Today's essay is mostly about the following question, so before you read on, ask yourself what you think the answer is:

Do Amazon's internal data services and their corresponding object-oriented APIs reduce or increase our overall systems complexity?

I'm writing this editorial because, to be quite honest, I thought the answer was patently obvious: that services have obviously increased our overall systems complexity.

But I've heard a few smart people suggest that the whole point of services was to reduce our complexity. They say that the services will hide the complexity of our code behind "well-defined interfaces". It's become a company-wide slogan. Everything will supposedly become easier to understand and maintain, and as a result, our quality measures (availability, data integrity, flexibility) will finally start to improve. Or so the theory goes.

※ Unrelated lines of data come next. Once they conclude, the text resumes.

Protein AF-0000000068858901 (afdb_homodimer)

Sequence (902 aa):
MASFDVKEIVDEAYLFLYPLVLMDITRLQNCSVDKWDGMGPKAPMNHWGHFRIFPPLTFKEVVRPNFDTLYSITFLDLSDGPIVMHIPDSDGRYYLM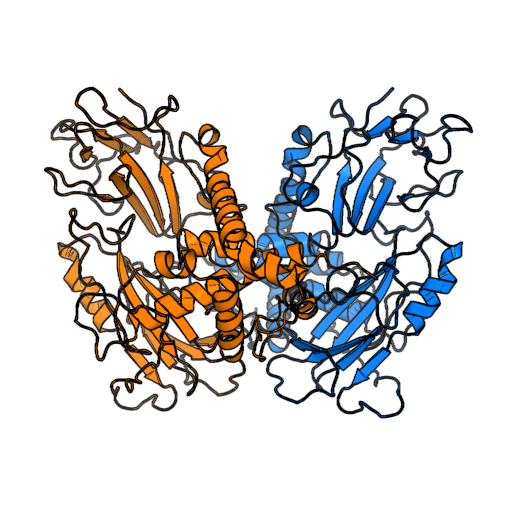PGLDMWTNVFAVPGWRTTGTGAQDVAFCPPGWSGSLPPGVVKSECPTKLVWFIGRTKTDGPPDYDAVHKFQDGMALTSLARWGEPVEAMQVKKLSAPSFVDLKAAPLQQIEKMPGEQFFAYAAELMKDSPPLPTDFSQVSRMRHIGIVPGESFATDGLSGELLAAVKEAPAAGHRAMRMAYAALGAKRAENNGWSMAISPWVFGSFGIEYTQRAMIALVGLGCNQLQDAIYPQLLTDSAGEPLKGGAANKYTVHFDAEQLPPVKAFWSFTLYDADGFAVPNSMQRATLSSWMPLVYNGDGSLDLYFQTASPGDDKENNWLPTPEEKGWNLTLRLYAPERRALNGSWIPPPAVKEMASFDVKEIVDEAYLFLYPLVLMDITRLQNCSVDKWDGMGPKAPMNHWGHFRIFPPLTFKEVVRPNFDTLYSITFLDLSDGPIVMHIPDSDGRYYLMPGLDMWTNVFAVPGWRTTGTGAQDVAFCPPGWSGSLPPGVVKSECPTKLVWFIGRTKTDGPPDYDAVHKFQDGMALTSLARWGEPVEAMQVKKLSAPSFVDLKAAPLQQIEKMPGEQFFAYAAELMKDSPPLPTDFSQVSRMRHIGIVPGESFATDGLSGELLAAVKEAPAAGHRAMRMAYAALGAKRAENNGWSMAISPWVFGSFGIEYTQRAMIALVGLGCNQLQDAIYPQLLTDSAGEPLKGGAANKYTVHFDAEQLPPVKAFWSFTLYDADGFAVPNSMQRATLSSWMPLVYNGDGSLDLYFQTASPGDDKENNWLPTPEEKGWNLTLRLYAPERRALNGSWIPPPAVKE

Nearest PDB structures (foldseek):
  3u07-assembly3_C  TM=8.322E-01  e=8.658E-30  Vibrio parahaemolyticus
  3u07-assembly2_B  TM=8.362E-01  e=9.770E-30  Vibrio parahaemolyticus
  3vb9-assembly2_D  TM=6.813E-01  e=1.683E-29  Vibrio parahaemolyticus
  2xpj-assembly1_B  TM=2.686E-01  e=2.284E-01  Physalis mottl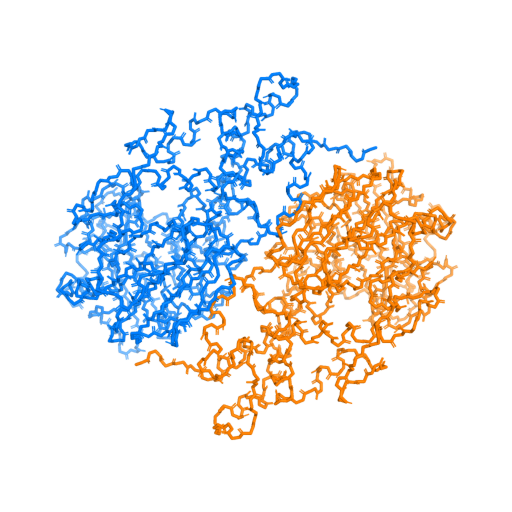e virus
  3u07-assembly3_C  TM=8.325E-01  e=1.117E-29  Vibrio parahaemolyticus

pLDDT: mean 93.87, std 6.76, range [40.34, 98.88]

Secondary structure (DSSP, 8-state):
-----HHHHHHHHHHHHHHHHHHHHHHHHHH-SSS--SSSS---TTS-EE--SPPPTT--SSSS--SSEEEEEEEEE-TTS-EEEEE---TT--EE--EE-TTS-EEE--BTTTT-SS-EEEEEE-TT------TTPEEEE-SSSEEEEEEEEE--SGGGHHHHHHHHHH-EEEEGGGTTS--PPPPPPPP---TT--SSS-HHHHHHH--HHHHHHHHHHHHHHSPPPGGGHHHHHHHHTTT--TTS----TT--HHHHHHHHHHHHHHHHHHHHHHHHHTTTTTTTTTEE---TTS--S--TT-HHHHHHHHHHHTTPPPTTTEE--EE-B-TTSPBPB-STT--EEEEE-GGGS--EEEEEEEEEEETTS-B---TT---EEETTS-PPBPTTS-EEEEEESS---GGGGGGEEEPPSSSBEEEEEEEEEE-HHHHSSS--PPPEEE-/-----HHHHHHHHHHHHHHHHHHHHHHHHHH-SSS--SSSS---TTS-EE--SPPPTT--SSSS--SSEEEEEEEEE-TTS-EEEEE---TT--EE--EE-TTS-EEE--BTTTT-SS-EEEEEE-TT------TTPEEEE-SSSEEEEEEEEE--SGGGHHHHHHHHHH-EEEEGGGTTS--PPPPPPPP---TT--SSS-HHHHHHH--HHHHHHHHHHHHHHSPPPGGGHHHHHHHHTTT--TTS----TT--HHHHHHHHHHHHHHHHHHHHHHHHHTTTTTTTTTEE---TTS--S--TT-HHHHHHHHHHHTTPPPTTTEE--EE-B-TTSPBPB-STT--EEEEE-GGGS--EEEEEEEEEEETTS-B---TT---EEETTS-PPBPTTS-EEEEEESS---GGGGGGEEEPPSSSBEEEEEEEEEE-HHHHSSS--PPPEEE-

Radius of gyration: 28.84 Å; Cα contacts (8 Å, |Δi|>4): 1980; chains: 2; bounding box: 70×84×82 Å

Organism: Emiliania huxleyi (strain CCMP1516) (NCBI:txid280463)

Solvent-accessible surface area (backbone atoms only — not comparable to full-atom values): 47450 Å² total; per-residue (Å²): 106,68,79,76,54,64,55,60,45,42,41,50,47,45,28,58,43,41,28,39,49,52,42,49,48,45,47,50,42,35,23,66,45,90,52,50,80,73,50,41,61,37,11,19,51,52,32,70,5,42,34,70,65,69,75,58,50,81,46,78,85,53,74,58,73,64,83,49,45,40,41,39,25,33,39,39,69,22,82,90,39,36,37,29,39,37,40,48,53,45,82,56,44,57,34,39,39,37,27,20,31,50,71,60,32,44,32,36,41,54,18,35,89,25,68,32,27,62,61,45,40,38,31,41,25,25,65,65,66,79,78,86,70,63,90,85,46,41,81,40,58,31,86,27,32,43,34,41,31,60,20,37,32,58,44,85,45,78,92,35,37,64,65,47,48,53,44,59,70,52,42,46,60,40,49,52,93,50,62,91,48,79,88,55,82,61,76,76,64,86,71,85,73,60,88,85,62,59,68,78,57,60,54,69,63,52,60,71,67,42,52,24,57,57,48,52,29,51,41,24,54,49,21,56,70,45,53,81,58,50,60,40,38,43,63,50,38,38,32,44,79,76,56,46,43,84,64,36,76,39,74,68,75,83,53,53,71,67,56,42,52,31,37,58,45,22,50,64,54,36,51,50,51,26,51,52,53,54,56,56,48,44,66,58,13,79,82,37,39,18,27,27,54,83,39,68,56,58,66,45,20,40,45,62,75,42,38,59,60,46,25,26,38,40,72,76,42,66,81,50,55,38,57,67,52,34,46,65,35,30,38,53,23,24,65,85,67,41,69,38,51,28,18,89,77,32,36,32,38,37,59,29,52,52,91,56,49,87,56,46,74,72,46,39,34,39,35,46,22,33,81,83,29,28,46,49,74,48,96,78,72,45,52,62,53,44,67,88,49,80,59,63,62,45,96,80,52,22,38,60,36,37,40,20,42,61,84,87,41,83,92,44,47,66,30,48,41,60,39,51,59,85,39,49,37,34,37,36,40,39,31,29,32,38,34,68,48,55,47,70,61,78,45,70,69,64,32,35,40,73,102,108,68,79,75,54,62,54,60,45,41,44,49,46,44,28,57,45,42,27,38,48,53,43,48,48,45,47,51,42,35,22,67,45,90,52,50,81,74,50,41,59,38,11,16,50,52,31,71,5,41,34,71,66,69,72,58,50,81,49,77,85,54,75,60,71,63,84,50,46,41,40,40,25,34,39,40,69,21,83,89,39,34,37,29,38,37,40,46,54,45,83,57,43,55,34,39,38,37,28,20,31,50,68,59,33,44,31,35,42,53,18,34,90,25,68,33,26,62,60,47,40,38,31,41,26,25,65,66,68,79,79,84,73,63,89,84,46,40,81,39,60,32,87,28,32,42,34,40,33,60,20,35,33,57,43,86,47,78,89,36,37,64,65,48,48,52,44,59,70,51,42,46,61,39,50,52,93,50,63,92,48,80,87,55,82,62,77,74,63,88,72,86,72,62,88,86,61,61,69,78,58,59,53,67,63,51,61,71,68,43,52,24,57,59,49,52,29,51,41,24,53,49,20,54,69,44,53,80,57,51,61,40,38,41,62,50,39,39,32,44,78,76,54,46,44,83,64,36,76,38,74,68,74,84,52,52,72,69,56,43,53,32,37,60,45,23,47,63,54,37,52,50,52,26,52,52,54,54,56,55,49,42,68,56,14,80,82,37,39,17,25,28,55,82,38,68,56,58,66,45,20,41,44,64,78,43,37,60,57,47,24,26,39,42,72,77,44,66,82,51,54,38,58,68,52,34,47,68,34,30,39,54,22,25,66,87,67,41,68,39,52,28,19,88,78,32,38,32,37,37,59,30,52,52,90,56,49,87,55,45,74,71,45,40,34,40,34,46,22,33,80,82,29,28,47,48,75,47,96,78,72,46,51,61,52,44,67,88,48,80,58,64,62,44,96,81,53,21,39,61,36,38,42,21,44,61,82,86,40,82,91,44,48,68,30,47,41,60,39,50,59,85,39,48,37,33,38,37,38,38,32,29,32,38,33,67,48,54,48,70,61,79,46,70,69,66,32,35,40,74,100

InterPro domains:
  IPR010621 Domain of unknown function DUF1214 [PF06742] (326-435)
  IPR010679 Domain of unknown function DUF1254 [PF06863] (45-174)
  IPR037049 Domain of unknown function DUF1214, C-terminal domain superfamily [G3DSA:2.60.120.600] (302-451)
  IPR037050 Domain of unknown function DUF1254 superfamily [G3DSA:2.60.40.1610] (58-191)

Structure (mmCIF, N/CA/C/O backbone):
data_AF-0000000068858901-model_v1
#
loop_
_entity.id
_entity.type
_entity.pdbx_description
1 polymer 'DUF1254 domain-containing protein'
#
loop_
_atom_site.group_PDB
_atom_site.id
_atom_site.type_symbol
_atom_site.label_atom_id
_atom_site.label_alt_id
_atom_site.label_comp_id
_atom_site.label_asym_id
_atom_site.label_entity_id
_atom_site.label_seq_id
_atom_site.pdbx_PDB_ins_code
_atom_site.Cartn_x
_atom_site.Cartn_y
_atom_site.Cartn_z
_atom_site.occupancy
_atom_site.B_iso_or_equiv
_atom_site.auth_seq_id
_atom_site.auth_comp_id
_atom_site.auth_asym_id
_atom_site.auth_atom_id
_atom_site.pdbx_PDB_model_num
ATOM 1 N N . MET A 1 1 ? 23.406 -20.562 -7.039 1 40.34 1 MET A N 1
ATOM 2 C CA . MET A 1 1 ? 22.906 -19.891 -5.844 1 40.34 1 MET A CA 1
ATOM 3 C C . MET A 1 1 ? 22.297 -18.531 -6.191 1 40.34 1 MET A C 1
ATOM 5 O O . MET A 1 1 ? 22.781 -17.844 -7.09 1 40.34 1 MET A O 1
ATOM 9 N N . ALA A 1 2 ? 21 -18.422 -5.93 1 50.62 2 ALA A N 1
ATOM 10 C CA . ALA A 1 2 ? 20.5 -17.078 -6.23 1 50.62 2 ALA A CA 1
ATOM 11 C C . ALA A 1 2 ? 21.5 -16.016 -5.809 1 50.62 2 ALA A C 1
ATOM 13 O O . ALA A 1 2 ? 21.969 -16 -4.664 1 50.62 2 ALA A O 1
ATOM 14 N N . SER A 1 3 ? 22.297 -15.562 -6.754 1 72.94 3 SER A N 1
ATOM 15 C CA . SER A 1 3 ? 23.328 -14.57 -6.457 1 72.94 3 SER A CA 1
ATOM 16 C C . SER A 1 3 ? 22.703 -13.242 -6.039 1 72.94 3 SER A C 1
ATOM 18 O O . SER A 1 3 ? 21.891 -12.68 -6.766 1 72.94 3 SER A O 1
ATOM 20 N N . PHE A 1 4 ? 22.672 -13.094 -4.691 1 84.38 4 PHE A N 1
ATOM 21 C CA . PHE A 1 4 ? 22.234 -11.82 -4.148 1 84.38 4 PHE A CA 1
ATOM 22 C C . PHE A 1 4 ? 23.266 -10.734 -4.391 1 84.38 4 PHE A C 1
ATOM 24 O O . PHE A 1 4 ? 24.438 -10.898 -4.035 1 84.38 4 PHE A O 1
ATOM 31 N N . ASP A 1 5 ? 22.891 -9.781 -5.141 1 92.12 5 ASP A N 1
ATOM 32 C CA . ASP A 1 5 ? 23.734 -8.625 -5.402 1 92.12 5 ASP A CA 1
ATOM 33 C C . ASP A 1 5 ? 23.844 -7.73 -4.172 1 92.12 5 ASP A C 1
ATOM 35 O O . ASP A 1 5 ? 22.891 -7.051 -3.805 1 92.12 5 ASP A O 1
ATOM 39 N N . VAL A 1 6 ? 25.047 -7.75 -3.59 1 95.5 6 VAL A N 1
ATOM 40 C CA . VAL A 1 6 ? 25.297 -7.062 -2.326 1 95.5 6 VAL A CA 1
ATOM 41 C C . VAL A 1 6 ? 24.938 -5.582 -2.465 1 95.5 6 VAL A C 1
ATOM 43 O O . VAL A 1 6 ? 24.234 -5.027 -1.617 1 95.5 6 VAL A O 1
ATOM 46 N N . LYS A 1 7 ? 25.406 -4.977 -3.521 1 96.25 7 LYS A N 1
ATOM 47 C CA . LYS A 1 7 ? 25.141 -3.553 -3.719 1 96.25 7 LYS A CA 1
ATOM 48 C C . LYS A 1 7 ? 23.641 -3.279 -3.834 1 96.25 7 LYS A C 1
ATOM 50 O O . LYS A 1 7 ? 23.141 -2.309 -3.262 1 96.25 7 LYS A O 1
ATOM 55 N N . GLU A 1 8 ? 22.938 -4.109 -4.578 1 95.56 8 GLU A N 1
ATOM 56 C CA . GLU A 1 8 ? 21.5 -3.961 -4.73 1 95.56 8 GLU A CA 1
ATOM 57 C C . GLU A 1 8 ? 20.781 -4.047 -3.383 1 95.56 8 GLU A C 1
ATOM 59 O O . GLU A 1 8 ? 19.922 -3.221 -3.076 1 95.56 8 GLU A O 1
ATOM 64 N N . ILE A 1 9 ? 21.156 -5.016 -2.555 1 97.44 9 ILE A N 1
ATOM 65 C CA . ILE A 1 9 ? 20.5 -5.223 -1.268 1 97.44 9 ILE A CA 1
ATOM 66 C C . ILE A 1 9 ? 20.797 -4.047 -0.341 1 97.44 9 ILE A C 1
ATOM 68 O O . ILE A 1 9 ? 19.922 -3.586 0.391 1 97.44 9 ILE A O 1
ATOM 72 N N . VAL A 1 10 ? 22.062 -3.545 -0.38 1 98.44 10 VAL A N 1
ATOM 73 C CA . VAL A 1 10 ? 22.438 -2.422 0.47 1 98.44 10 VAL A CA 1
ATOM 74 C C . VAL A 1 10 ? 21.625 -1.185 0.078 1 98.44 10 VAL A C 1
ATOM 76 O O . VAL A 1 10 ? 21.125 -0.464 0.943 1 98.44 10 VAL A O 1
ATOM 79 N N . ASP A 1 11 ? 21.5 -0.962 -1.22 1 98.12 11 ASP A N 1
ATOM 80 C CA . ASP A 1 11 ? 20.719 0.175 -1.695 1 98.12 11 ASP A CA 1
ATOM 81 C C . ASP A 1 11 ? 19.25 0.057 -1.263 1 98.12 11 ASP A C 1
ATOM 83 O O . ASP A 1 11 ? 18.656 1.031 -0.8 1 98.12 11 ASP A O 1
ATOM 87 N N . GLU A 1 12 ? 18.672 -1.127 -1.372 1 97.69 12 GLU A N 1
ATOM 88 C CA . GLU A 1 12 ? 17.312 -1.378 -0.915 1 97.69 12 GLU A CA 1
ATOM 89 C C . GLU A 1 12 ? 17.172 -1.122 0.583 1 97.69 12 GLU A C 1
ATOM 91 O O . GLU A 1 12 ? 16.203 -0.513 1.028 1 97.69 12 GLU A O 1
ATOM 96 N N . ALA A 1 13 ? 18.125 -1.595 1.312 1 98.75 13 ALA A N 1
ATOM 97 C CA . ALA A 1 13 ? 18.109 -1.473 2.768 1 98.75 13 ALA A CA 1
ATOM 98 C C . ALA A 1 13 ? 18.141 -0.008 3.195 1 98.75 13 ALA A C 1
ATOM 100 O O . ALA A 1 13 ? 17.438 0.383 4.137 1 98.75 13 ALA A O 1
ATOM 101 N N . TYR A 1 14 ? 18.953 0.796 2.504 1 98.88 14 TYR A N 1
ATOM 102 C CA . TYR A 1 14 ? 19.031 2.213 2.85 1 98.88 14 TYR A CA 1
ATOM 103 C C . TYR A 1 14 ? 17.656 2.879 2.697 1 98.88 14 TYR A C 1
ATOM 105 O O . TYR A 1 14 ? 17.219 3.598 3.596 1 98.88 14 TYR A O 1
ATOM 113 N N . LEU A 1 15 ? 17 2.623 1.589 1 98.62 15 LEU A N 1
ATOM 114 C CA . LEU A 1 15 ? 15.695 3.213 1.33 1 98.62 15 LEU A CA 1
ATOM 115 C C . LEU A 1 15 ? 14.664 2.703 2.33 1 98.62 15 LEU A C 1
ATOM 117 O O . LEU A 1 15 ? 13.844 3.477 2.832 1 98.62 15 LEU A O 1
ATOM 121 N N . PHE A 1 16 ? 14.773 1.43 2.656 1 98.62 16 PHE A N 1
ATOM 122 C CA . PHE A 1 16 ? 13.859 0.802 3.604 1 98.62 16 PHE A CA 1
ATOM 123 C C . PHE A 1 16 ? 14.023 1.408 4.992 1 98.62 16 PHE A C 1
ATOM 125 O O . PHE A 1 16 ? 13.031 1.67 5.68 1 98.62 16 PHE A O 1
ATOM 132 N N . LEU A 1 17 ? 15.203 1.709 5.406 1 98.88 17 LEU A N 1
ATOM 133 C CA . LEU A 1 17 ? 15.531 2.09 6.773 1 98.88 17 LEU A CA 1
ATOM 134 C C . LEU A 1 17 ? 15.477 3.605 6.945 1 98.88 17 LEU A C 1
ATOM 136 O O . LEU A 1 17 ? 15.406 4.105 8.07 1 98.88 17 LEU A O 1
ATOM 140 N N . TYR A 1 18 ? 15.469 4.375 5.852 1 98.81 18 TYR A N 1
ATOM 141 C CA . TYR A 1 18 ? 15.594 5.828 5.863 1 98.81 18 TYR A CA 1
ATOM 142 C C . TYR A 1 18 ? 14.5 6.461 6.711 1 98.81 18 TYR A C 1
ATOM 144 O O . TYR A 1 18 ? 14.781 7.27 7.598 1 98.81 18 TYR A O 1
ATOM 152 N N . PRO A 1 19 ? 13.25 6.043 6.523 1 98.5 19 PRO A N 1
ATOM 153 C CA . PRO A 1 19 ? 12.188 6.668 7.316 1 98.5 19 PRO A CA 1
ATOM 154 C C . PRO A 1 19 ? 12.367 6.445 8.812 1 98.5 19 PRO A C 1
ATOM 156 O O . PRO A 1 19 ? 12.094 7.348 9.609 1 98.5 19 PRO A O 1
ATOM 159 N N . LEU A 1 20 ? 12.789 5.289 9.203 1 98.75 20 LEU A N 1
ATOM 160 C CA . LEU A 1 20 ? 12.961 4.945 10.609 1 98.75 20 LEU A CA 1
ATOM 161 C C . LEU A 1 20 ? 14 5.852 11.266 1 98.75 20 LEU A C 1
ATOM 163 O O . LEU A 1 20 ? 13.758 6.391 12.352 1 98.75 20 LEU A O 1
ATOM 167 N N . VAL A 1 21 ? 15.125 6.023 10.609 1 98.75 21 VAL A N 1
ATOM 168 C CA . VAL A 1 21 ? 16.219 6.84 11.148 1 98.75 21 VAL A CA 1
ATOM 169 C C . VAL A 1 21 ? 15.766 8.297 11.234 1 98.75 21 VAL A C 1
ATOM 171 O O . VAL A 1 21 ? 15.953 8.945 12.273 1 98.75 21 VAL A O 1
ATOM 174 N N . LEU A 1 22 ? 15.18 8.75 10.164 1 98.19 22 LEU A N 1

I'm coming at this from the perspective of an app developer, having been in an app group — specifically, Customer Service Apps — for the past four years. We certainly don't see it that way. I think the majority of development at Amazon is done by application groups who are trying to support business objectives, rather than by infrastructure groups who support or monitor the app developers.

So the level of difficulty required in order to produce applications here is a pretty important topic.

Why Services?

So why did we launch Services, anyway? Anyone remember? By Services, I mean the big services like Customer Master Service (CMS), Order Master Service (OMS), Item Master Service (IMS), Customer Account Management Plus Something (CAMPS), and the like. These ideas got started back in the Dark Ages of Amazon, in early 1997 or so, and the implementations were finished, by and large, by 2007. (Written in 2004 — past tense, about a date three years in the future.)

If you weren't around here in 1997, you might surmise that we launched services to reduce our systems complexity. That's not why we did it, though.

We launched services because of a fundamental problem with our code organization called the 2-tier problem. 2-tier is the name we give to systems in which SQL is embedded in client code. It's pretty much that simple.

Hypothetical Example

I'll use a running example, customer hair color, to illustrate why we needed services.

Let's say you have a pressing business need to be able to look up customers by hair color. You have a database with customer information in it, and one of those bits of information is their hair color. Someone wants to send out a promotional mailing to everyone with red hair, so you write yourself a script that includes a snippet of SQL that might look something like this:

SELECT customer_name FROM customers WHERE hair_color="red"

Easy! No matter what language you use to make this query, you'll get back a list of names of customers who have red hair. As part of the configuration for this code, you need to specify which database to connect to, a username, and a password, all conveniently embedded in your code.1

Now let's suppose that some percentage of our red-headed customers reply to the promotional mail and say "hey, my promotion code didn't work." This rarely happens in practice, of course.2 But when it does, we get a bunch of contacts, and CS reps need to investigate. The reps will probably need to look up a customer's order to see what happened.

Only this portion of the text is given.